Delayed treatment (only in selected cases): when medically appropriate, some patients may choose to have a child before treatment.


Fertility preservation is not affordable for everyone. Egg or embryo freezing may cost up to $15,000 per cycle, and only 20% of young breast cancer patients use fertility-preservation measures, mainly because of financial pressure, limited access to care, and emotional stress.

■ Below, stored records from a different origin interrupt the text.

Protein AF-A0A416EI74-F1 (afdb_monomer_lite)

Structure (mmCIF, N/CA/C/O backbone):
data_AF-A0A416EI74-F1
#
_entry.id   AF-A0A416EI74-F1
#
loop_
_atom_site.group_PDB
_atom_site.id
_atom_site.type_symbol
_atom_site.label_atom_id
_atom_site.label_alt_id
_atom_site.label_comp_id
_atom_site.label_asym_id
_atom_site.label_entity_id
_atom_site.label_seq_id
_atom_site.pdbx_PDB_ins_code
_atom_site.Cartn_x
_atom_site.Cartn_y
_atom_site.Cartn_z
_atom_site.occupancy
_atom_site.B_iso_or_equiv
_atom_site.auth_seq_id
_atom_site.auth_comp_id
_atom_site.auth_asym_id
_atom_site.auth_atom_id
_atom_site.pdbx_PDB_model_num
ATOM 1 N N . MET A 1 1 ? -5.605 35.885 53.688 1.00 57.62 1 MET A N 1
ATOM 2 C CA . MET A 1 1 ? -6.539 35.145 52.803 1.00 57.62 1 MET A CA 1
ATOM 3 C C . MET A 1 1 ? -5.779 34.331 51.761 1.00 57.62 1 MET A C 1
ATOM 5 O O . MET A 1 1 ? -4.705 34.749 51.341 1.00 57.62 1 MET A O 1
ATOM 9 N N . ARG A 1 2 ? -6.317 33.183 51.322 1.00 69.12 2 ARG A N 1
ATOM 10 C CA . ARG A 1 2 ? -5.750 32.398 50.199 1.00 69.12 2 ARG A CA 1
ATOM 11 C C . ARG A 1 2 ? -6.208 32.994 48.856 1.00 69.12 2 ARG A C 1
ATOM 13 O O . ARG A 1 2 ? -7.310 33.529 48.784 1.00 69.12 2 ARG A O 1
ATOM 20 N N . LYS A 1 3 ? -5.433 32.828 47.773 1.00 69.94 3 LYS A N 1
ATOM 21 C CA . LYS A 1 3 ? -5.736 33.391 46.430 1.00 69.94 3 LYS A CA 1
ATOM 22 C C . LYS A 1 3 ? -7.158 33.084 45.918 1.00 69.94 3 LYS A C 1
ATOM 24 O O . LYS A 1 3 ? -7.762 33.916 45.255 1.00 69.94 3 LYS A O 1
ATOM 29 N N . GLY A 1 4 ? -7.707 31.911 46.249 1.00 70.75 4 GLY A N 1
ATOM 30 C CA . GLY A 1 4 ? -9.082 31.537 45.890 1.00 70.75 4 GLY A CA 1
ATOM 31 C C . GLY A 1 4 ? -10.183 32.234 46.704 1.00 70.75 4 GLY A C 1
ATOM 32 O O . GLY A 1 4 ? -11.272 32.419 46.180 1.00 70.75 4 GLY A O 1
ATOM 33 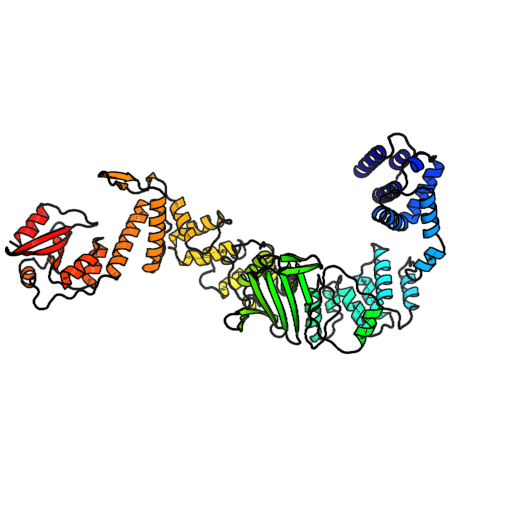N N . GLN A 1 5 ? -9.902 32.648 47.946 1.00 75.12 5 GLN A N 1
ATOM 34 C CA . GLN A 1 5 ? -10.843 33.391 48.797 1.00 75.12 5 GLN A CA 1
ATOM 35 C C . GLN A 1 5 ? -10.929 34.858 48.364 1.00 75.12 5 GLN A C 1
ATOM 37 O O . GLN A 1 5 ? -12.026 35.386 48.260 1.00 75.12 5 GLN A O 1
ATOM 42 N N . ILE A 1 6 ? -9.794 35.469 47.997 1.00 79.81 6 ILE A N 1
ATOM 43 C CA . ILE A 1 6 ? -9.751 36.819 47.401 1.00 79.81 6 ILE A CA 1
ATOM 44 C C . ILE A 1 6 ? -10.651 36.869 46.154 1.00 79.81 6 ILE A C 1
ATOM 46 O O . ILE A 1 6 ? -11.553 37.692 46.078 1.00 79.81 6 ILE A O 1
ATOM 50 N N . LYS A 1 7 ? -10.504 35.891 45.248 1.00 83.81 7 LYS A N 1
ATOM 51 C CA . LYS A 1 7 ? -11.342 35.769 44.043 1.00 83.81 7 LYS A CA 1
ATOM 52 C C . LYS A 1 7 ? -12.825 35.471 44.322 1.00 83.81 7 LYS A C 1
ATOM 54 O O . LYS A 1 7 ? -13.665 35.695 43.455 1.00 83.81 7 LYS A O 1
ATOM 59 N N . LEU A 1 8 ? -13.161 34.918 45.489 1.00 81.94 8 LEU A N 1
ATOM 60 C CA . LEU A 1 8 ? -14.555 34.745 45.904 1.00 81.94 8 LEU A CA 1
ATOM 61 C C . LEU A 1 8 ? -15.130 36.076 46.404 1.00 81.94 8 LEU A C 1
ATOM 63 O O . LEU A 1 8 ? -16.204 36.460 45.963 1.00 81.94 8 LEU A O 1
ATOM 67 N N . ILE A 1 9 ? -14.380 36.807 47.233 1.00 84.62 9 ILE A N 1
ATOM 68 C CA . ILE A 1 9 ? -14.750 38.138 47.738 1.00 84.62 9 ILE A CA 1
ATOM 69 C C . ILE A 1 9 ? -14.932 39.138 46.590 1.00 84.62 9 ILE A C 1
ATOM 71 O O . ILE A 1 9 ? -15.929 39.851 46.579 1.00 84.62 9 ILE A O 1
ATOM 75 N N . GLU A 1 10 ? -14.032 39.153 45.600 1.00 86.94 10 GLU A N 1
ATOM 76 C CA . GLU A 1 10 ? -14.165 39.971 44.381 1.00 86.94 10 GLU A CA 1
ATOM 77 C C . GLU A 1 10 ? -15.523 39.735 43.694 1.00 86.94 10 GLU A C 1
ATOM 79 O O . GLU A 1 10 ? -16.249 40.686 43.419 1.00 86.94 10 GLU A O 1
ATOM 84 N N . LYS A 1 11 ? -15.934 38.472 43.523 1.00 85.81 11 LYS A N 1
ATOM 85 C CA . LYS A 1 11 ? -17.246 38.125 42.949 1.00 85.81 11 LYS A CA 1
ATOM 86 C C . LYS A 1 11 ? -18.426 38.505 43.845 1.00 85.81 11 LYS A C 1
ATOM 88 O O . LYS A 1 11 ? -19.467 38.918 43.342 1.00 85.81 11 LYS A O 1
ATOM 93 N N . THR A 1 12 ? -18.295 38.363 45.164 1.00 85.44 12 THR A N 1
ATOM 94 C CA . THR A 1 12 ? -19.334 38.817 46.100 1.00 85.44 12 THR A CA 1
ATOM 95 C C . THR A 1 12 ? -19.509 40.337 46.003 1.00 85.44 12 THR A C 1
ATOM 97 O O . THR A 1 12 ? -20.643 40.807 45.970 1.00 85.44 12 THR A O 1
ATOM 100 N N . LYS A 1 13 ? -18.416 41.100 45.855 1.00 88.06 13 LYS A N 1
ATOM 101 C CA . LYS A 1 13 ? -18.453 42.554 45.617 1.00 88.06 13 LYS A CA 1
ATOM 102 C C . LYS A 1 13 ? -19.085 42.916 44.272 1.00 88.06 13 LYS A C 1
ATOM 104 O O . LYS A 1 13 ? -19.899 43.831 44.233 1.00 88.06 13 LYS A O 1
ATOM 109 N N . GLU A 1 14 ? -18.786 42.179 43.199 1.00 87.75 14 GLU A N 1
ATOM 110 C CA . GLU A 1 14 ? -19.431 42.363 41.885 1.00 87.75 14 GLU A CA 1
ATOM 111 C C . GLU A 1 14 ? -20.961 42.190 41.944 1.00 87.75 14 GLU A C 1
ATOM 113 O O . GLU A 1 14 ? -21.687 42.931 41.283 1.00 87.75 14 GLU A O 1
ATOM 118 N N . ILE A 1 15 ? -21.467 41.226 42.726 1.00 82.06 15 ILE A N 1
ATOM 119 C CA . ILE A 1 15 ? -22.910 40.941 42.806 1.00 82.06 15 ILE A CA 1
ATOM 120 C C . ILE A 1 15 ? -23.629 41.870 43.792 1.00 82.06 15 ILE A C 1
ATOM 122 O O . ILE A 1 15 ? -24.671 42.434 43.444 1.00 82.06 15 ILE A O 1
ATOM 126 N N . TYR A 1 16 ? -23.101 42.028 45.007 1.00 83.62 16 TYR A N 1
ATOM 127 C CA . TYR A 1 16 ? -23.800 42.676 46.125 1.00 83.62 16 TYR A CA 1
ATOM 128 C C . TYR A 1 16 ? -23.314 44.115 46.412 1.00 83.62 16 TYR A C 1
ATOM 130 O O . TYR A 1 16 ? -23.968 44.846 47.152 1.00 83.62 16 TYR A O 1
ATOM 138 N N . GLY A 1 17 ? -22.204 44.564 45.815 1.00 81.44 17 GLY A N 1
ATOM 139 C CA . GLY A 1 17 ? -21.568 45.864 46.085 1.00 81.44 17 GLY A CA 1
ATOM 140 C C . GLY A 1 17 ? -20.458 45.784 47.142 1.00 81.44 17 GLY A C 1
ATOM 141 O O . GLY A 1 17 ? -20.310 44.772 47.818 1.00 81.44 17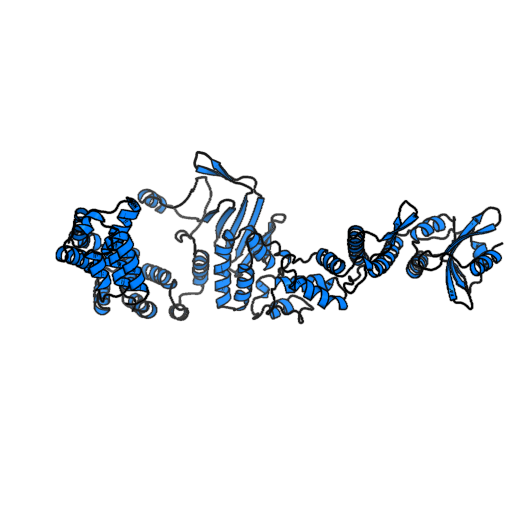 GLY A O 1
ATOM 142 N N . GLU A 1 18 ? -19.644 46.835 47.285 1.00 78.12 18 GLU A N 1
ATOM 143 C CA . GLU A 1 18 ? -18.422 46.774 48.114 1.00 78.12 18 GLU A CA 1
ATOM 144 C C . GLU A 1 18 ? -18.641 46.902 49.630 1.00 78.12 18 GLU A C 1
ATOM 146 O O . GLU A 1 18 ? -17.793 46.444 50.393 1.00 78.12 18 GLU A O 1
ATOM 151 N N . GLN A 1 19 ? -19.739 47.525 50.071 1.00 74.62 19 GLN A N 1
ATOM 152 C CA . GLN A 1 19 ? -20.005 47.845 51.480 1.00 74.62 19 GLN A CA 1
ATOM 153 C C . GLN A 1 19 ? -21.386 47.324 51.905 1.00 74.62 19 GLN A C 1
ATOM 155 O O . GLN A 1 19 ? -22.358 48.071 51.961 1.00 74.62 19 GLN A O 1
ATOM 160 N N . ASN A 1 20 ? -21.473 46.023 52.185 1.00 82.56 20 ASN A N 1
ATOM 161 C CA . ASN A 1 20 ? -22.665 45.369 52.732 1.00 82.56 20 ASN A CA 1
ATOM 162 C C . ASN A 1 20 ? -22.272 44.223 53.683 1.00 82.56 20 ASN A C 1
ATOM 164 O O . ASN A 1 20 ? -21.130 43.750 53.681 1.00 82.56 20 ASN A O 1
ATOM 168 N N . ASN A 1 21 ? -23.245 43.751 54.463 1.00 84.94 21 ASN A N 1
ATOM 169 C CA . ASN A 1 21 ? -23.054 42.711 55.476 1.00 84.94 21 ASN A CA 1
ATOM 170 C C . ASN A 1 21 ? -22.589 41.363 54.873 1.00 84.94 21 ASN A C 1
ATOM 172 O O . ASN A 1 21 ? -21.822 40.638 55.504 1.00 84.94 21 ASN A O 1
ATOM 176 N N . ILE A 1 22 ? -22.975 41.051 53.628 1.00 86.81 22 ILE A N 1
ATOM 177 C CA . ILE A 1 22 ? -22.629 39.798 52.931 1.00 86.81 22 ILE A CA 1
ATOM 178 C C . ILE A 1 22 ? -21.140 39.770 52.581 1.00 86.81 22 ILE A C 1
ATOM 180 O O . ILE A 1 22 ? -20.440 38.806 52.889 1.00 86.81 22 ILE A O 1
ATOM 184 N N . VAL A 1 23 ? -20.620 40.841 51.983 1.00 86.38 23 VAL A N 1
ATOM 185 C CA . VAL A 1 23 ? -19.183 40.996 51.718 1.00 86.38 23 VAL A CA 1
ATOM 186 C C . VAL A 1 23 ? -18.398 41.004 53.027 1.00 86.38 23 VAL A C 1
ATOM 188 O O . VAL A 1 23 ? -17.404 40.285 53.125 1.00 86.38 23 VAL A O 1
ATOM 191 N N . GLY A 1 24 ? -18.890 41.712 54.050 1.00 85.25 24 GLY A N 1
ATOM 192 C CA . GLY A 1 24 ? -18.300 41.708 55.390 1.00 85.25 24 GLY A CA 1
ATOM 193 C C . GLY A 1 24 ? -18.168 40.301 55.988 1.00 85.25 24 GLY A C 1
ATOM 194 O O . GLY A 1 24 ? -17.124 39.977 56.555 1.00 85.25 24 GLY A O 1
ATOM 195 N N . PHE A 1 25 ? -19.161 39.428 55.797 1.00 89.19 25 PHE A N 1
ATOM 196 C CA . PHE A 1 25 ? -19.066 38.018 56.183 1.00 89.19 25 PHE A CA 1
ATOM 197 C C . PHE A 1 25 ? -17.958 37.276 55.411 1.00 89.19 25 PHE A C 1
ATOM 199 O O . PHE A 1 25 ? -17.103 36.635 56.024 1.00 89.19 25 PHE A O 1
ATOM 206 N N . PHE A 1 26 ? -17.914 37.375 54.077 1.00 87.25 26 PHE A N 1
ATOM 207 C CA . PHE A 1 26 ? -16.910 36.658 53.271 1.00 87.25 26 PHE A CA 1
ATOM 208 C C . PHE A 1 26 ? -15.467 37.147 53.490 1.00 87.25 26 PHE A C 1
ATOM 210 O O . PHE A 1 26 ? -14.532 36.351 53.350 1.00 87.25 26 PHE A O 1
ATOM 217 N N . GLU A 1 27 ? -15.279 38.423 53.835 1.00 86.00 27 GLU A N 1
ATOM 218 C CA . GLU A 1 27 ? -13.974 39.009 54.165 1.00 86.00 27 GLU A CA 1
ATOM 219 C C . GLU A 1 27 ? -13.450 38.568 55.537 1.00 86.00 27 GLU A C 1
ATOM 221 O O . GLU A 1 27 ? -12.258 38.280 55.663 1.00 86.00 27 GLU A O 1
ATOM 226 N N . ASN A 1 28 ? -14.328 38.476 56.542 1.00 85.56 28 ASN A N 1
ATOM 227 C CA . ASN A 1 28 ? -13.947 38.179 57.928 1.00 85.56 28 ASN A CA 1
ATOM 228 C C . ASN A 1 28 ? -14.069 36.692 58.315 1.00 85.56 28 ASN A C 1
ATOM 230 O O . ASN A 1 28 ? -13.613 36.300 59.386 1.00 85.56 28 ASN A O 1
ATOM 234 N N . SER A 1 29 ? -14.662 35.846 57.467 1.00 82.06 29 SER A N 1
ATOM 235 C CA . SER A 1 29 ? -14.864 34.428 57.779 1.00 82.06 29 SER A CA 1
ATOM 236 C C . SER A 1 29 ? -13.582 33.585 57.684 1.00 82.06 29 SER A C 1
ATOM 238 O O . SER A 1 29 ? -12.895 33.542 56.657 1.00 82.06 29 SER A O 1
ATOM 240 N N . GLU A 1 30 ? -13.312 32.821 58.748 1.00 83.69 30 GLU A N 1
ATOM 241 C CA . GLU A 1 30 ? -12.236 31.820 58.823 1.00 83.69 30 GLU A CA 1
ATOM 242 C C . GLU A 1 30 ? -12.611 30.462 58.187 1.00 83.69 30 GLU A C 1
ATOM 244 O O . GLU A 1 30 ? -11.817 29.516 58.188 1.00 83.69 30 GLU A O 1
ATOM 249 N N . MET A 1 31 ? -13.821 30.335 57.631 1.00 80.25 31 MET A N 1
ATOM 250 C CA . MET A 1 31 ? -14.329 29.078 57.074 1.00 80.25 31 MET A CA 1
ATOM 251 C C . MET A 1 31 ? -13.523 28.600 55.856 1.00 80.25 31 MET A C 1
ATOM 253 O O . MET A 1 31 ? -12.925 29.369 55.100 1.00 80.25 31 MET A O 1
ATOM 257 N N . SER A 1 32 ? -13.529 27.283 55.618 1.00 79.06 32 SER A N 1
ATOM 258 C CA . SER A 1 32 ? -12.823 26.716 54.465 1.00 79.06 32 SER A CA 1
ATOM 259 C C . SER A 1 32 ? -13.408 27.218 53.138 1.00 79.06 32 SER A C 1
ATOM 261 O O . SER A 1 32 ? -14.621 27.367 52.990 1.00 79.06 32 SER A O 1
ATOM 263 N N . LEU A 1 33 ? -12.547 27.409 52.130 1.00 69.31 33 LEU A N 1
ATOM 264 C CA . LEU A 1 33 ? -12.947 27.921 50.813 1.00 69.31 33 LEU A CA 1
ATOM 265 C C . LEU A 1 33 ? -14.063 27.092 50.150 1.00 69.31 33 LEU A C 1
ATOM 267 O O . LEU A 1 33 ? -14.882 27.647 49.426 1.00 69.31 33 LEU A O 1
ATOM 271 N N . ASN A 1 34 ? -14.126 25.780 50.393 1.00 69.06 34 ASN A N 1
ATOM 272 C CA . ASN A 1 34 ? -15.196 24.933 49.855 1.00 69.06 34 ASN A CA 1
ATOM 273 C C . ASN A 1 34 ? -16.548 25.247 50.513 1.00 69.06 34 ASN A C 1
ATOM 275 O O . ASN A 1 34 ? -17.556 25.335 49.819 1.00 69.06 34 ASN A O 1
ATOM 279 N N . ARG A 1 35 ? -16.549 25.473 51.833 1.00 72.94 35 ARG A N 1
ATOM 280 C CA . ARG A 1 35 ? -17.741 25.816 52.621 1.00 72.94 35 ARG A CA 1
ATOM 281 C C . ARG A 1 35 ? -18.252 27.214 52.257 1.00 72.94 35 ARG A C 1
ATOM 283 O O . ARG A 1 35 ? -19.426 27.373 51.949 1.00 72.94 35 ARG A O 1
ATOM 290 N N . LEU A 1 36 ? -17.340 28.185 52.132 1.00 75.50 36 LEU A N 1
ATOM 291 C CA . LEU A 1 36 ? -17.647 29.526 51.620 1.00 75.50 36 LEU A CA 1
ATOM 292 C C . LEU A 1 36 ? -18.221 29.494 50.193 1.00 75.50 36 LEU A C 1
ATOM 294 O O . LEU A 1 36 ? -19.216 30.158 49.924 1.00 75.50 36 LEU A O 1
ATOM 298 N N . ASN A 1 37 ? -17.649 28.699 49.280 1.00 73.81 37 ASN A N 1
ATOM 299 C CA . ASN A 1 37 ? -18.212 28.549 47.932 1.00 73.81 37 ASN A CA 1
ATOM 300 C C . ASN A 1 37 ? -19.636 27.972 47.956 1.00 73.81 37 ASN A C 1
ATOM 302 O O . ASN A 1 37 ? -20.465 28.418 47.169 1.00 73.81 37 ASN A O 1
ATOM 306 N N . ALA A 1 38 ? -19.928 27.003 48.828 1.00 68.69 38 ALA A N 1
ATOM 307 C CA . ALA A 1 38 ? -21.258 26.403 48.918 1.00 68.69 38 ALA A CA 1
ATOM 308 C C . ALA A 1 38 ? -22.308 27.408 49.425 1.00 68.69 38 ALA A C 1
ATOM 310 O O . ALA A 1 38 ? -23.337 27.583 48.771 1.00 68.69 38 ALA A O 1
ATOM 311 N N . ILE A 1 39 ? -21.998 28.142 50.503 1.00 79.75 39 ILE A N 1
ATOM 312 C CA . ILE A 1 39 ? -22.837 29.235 51.029 1.00 79.75 39 ILE A CA 1
ATOM 313 C C . ILE A 1 39 ? -23.070 30.298 49.946 1.00 79.75 39 ILE A C 1
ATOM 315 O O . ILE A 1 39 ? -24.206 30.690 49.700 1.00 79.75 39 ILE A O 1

Expert Recommendation: Fertility Counseling Should Be Part of Breast Cancer Care

Breast cancer patients often need to begin treatment soon after diagnosis, leaving a very short window for fertility decisions and adding emotional strain. Experts recommend discussing fertility at diagnosis and providing psychological support to help patients make informed decisions quickly.


"Fertility is often considered only after treatment, but it should actually be part of the discussion at diagnosis."

—Dr. Marla Lipsyc-Sharf


For breast cancer patients, treatment and fertility no longer have to be mutually exclusive. As fertility-preservation technology advances and policy support expands, more breast cancer survivors may have the opportunity to become parents.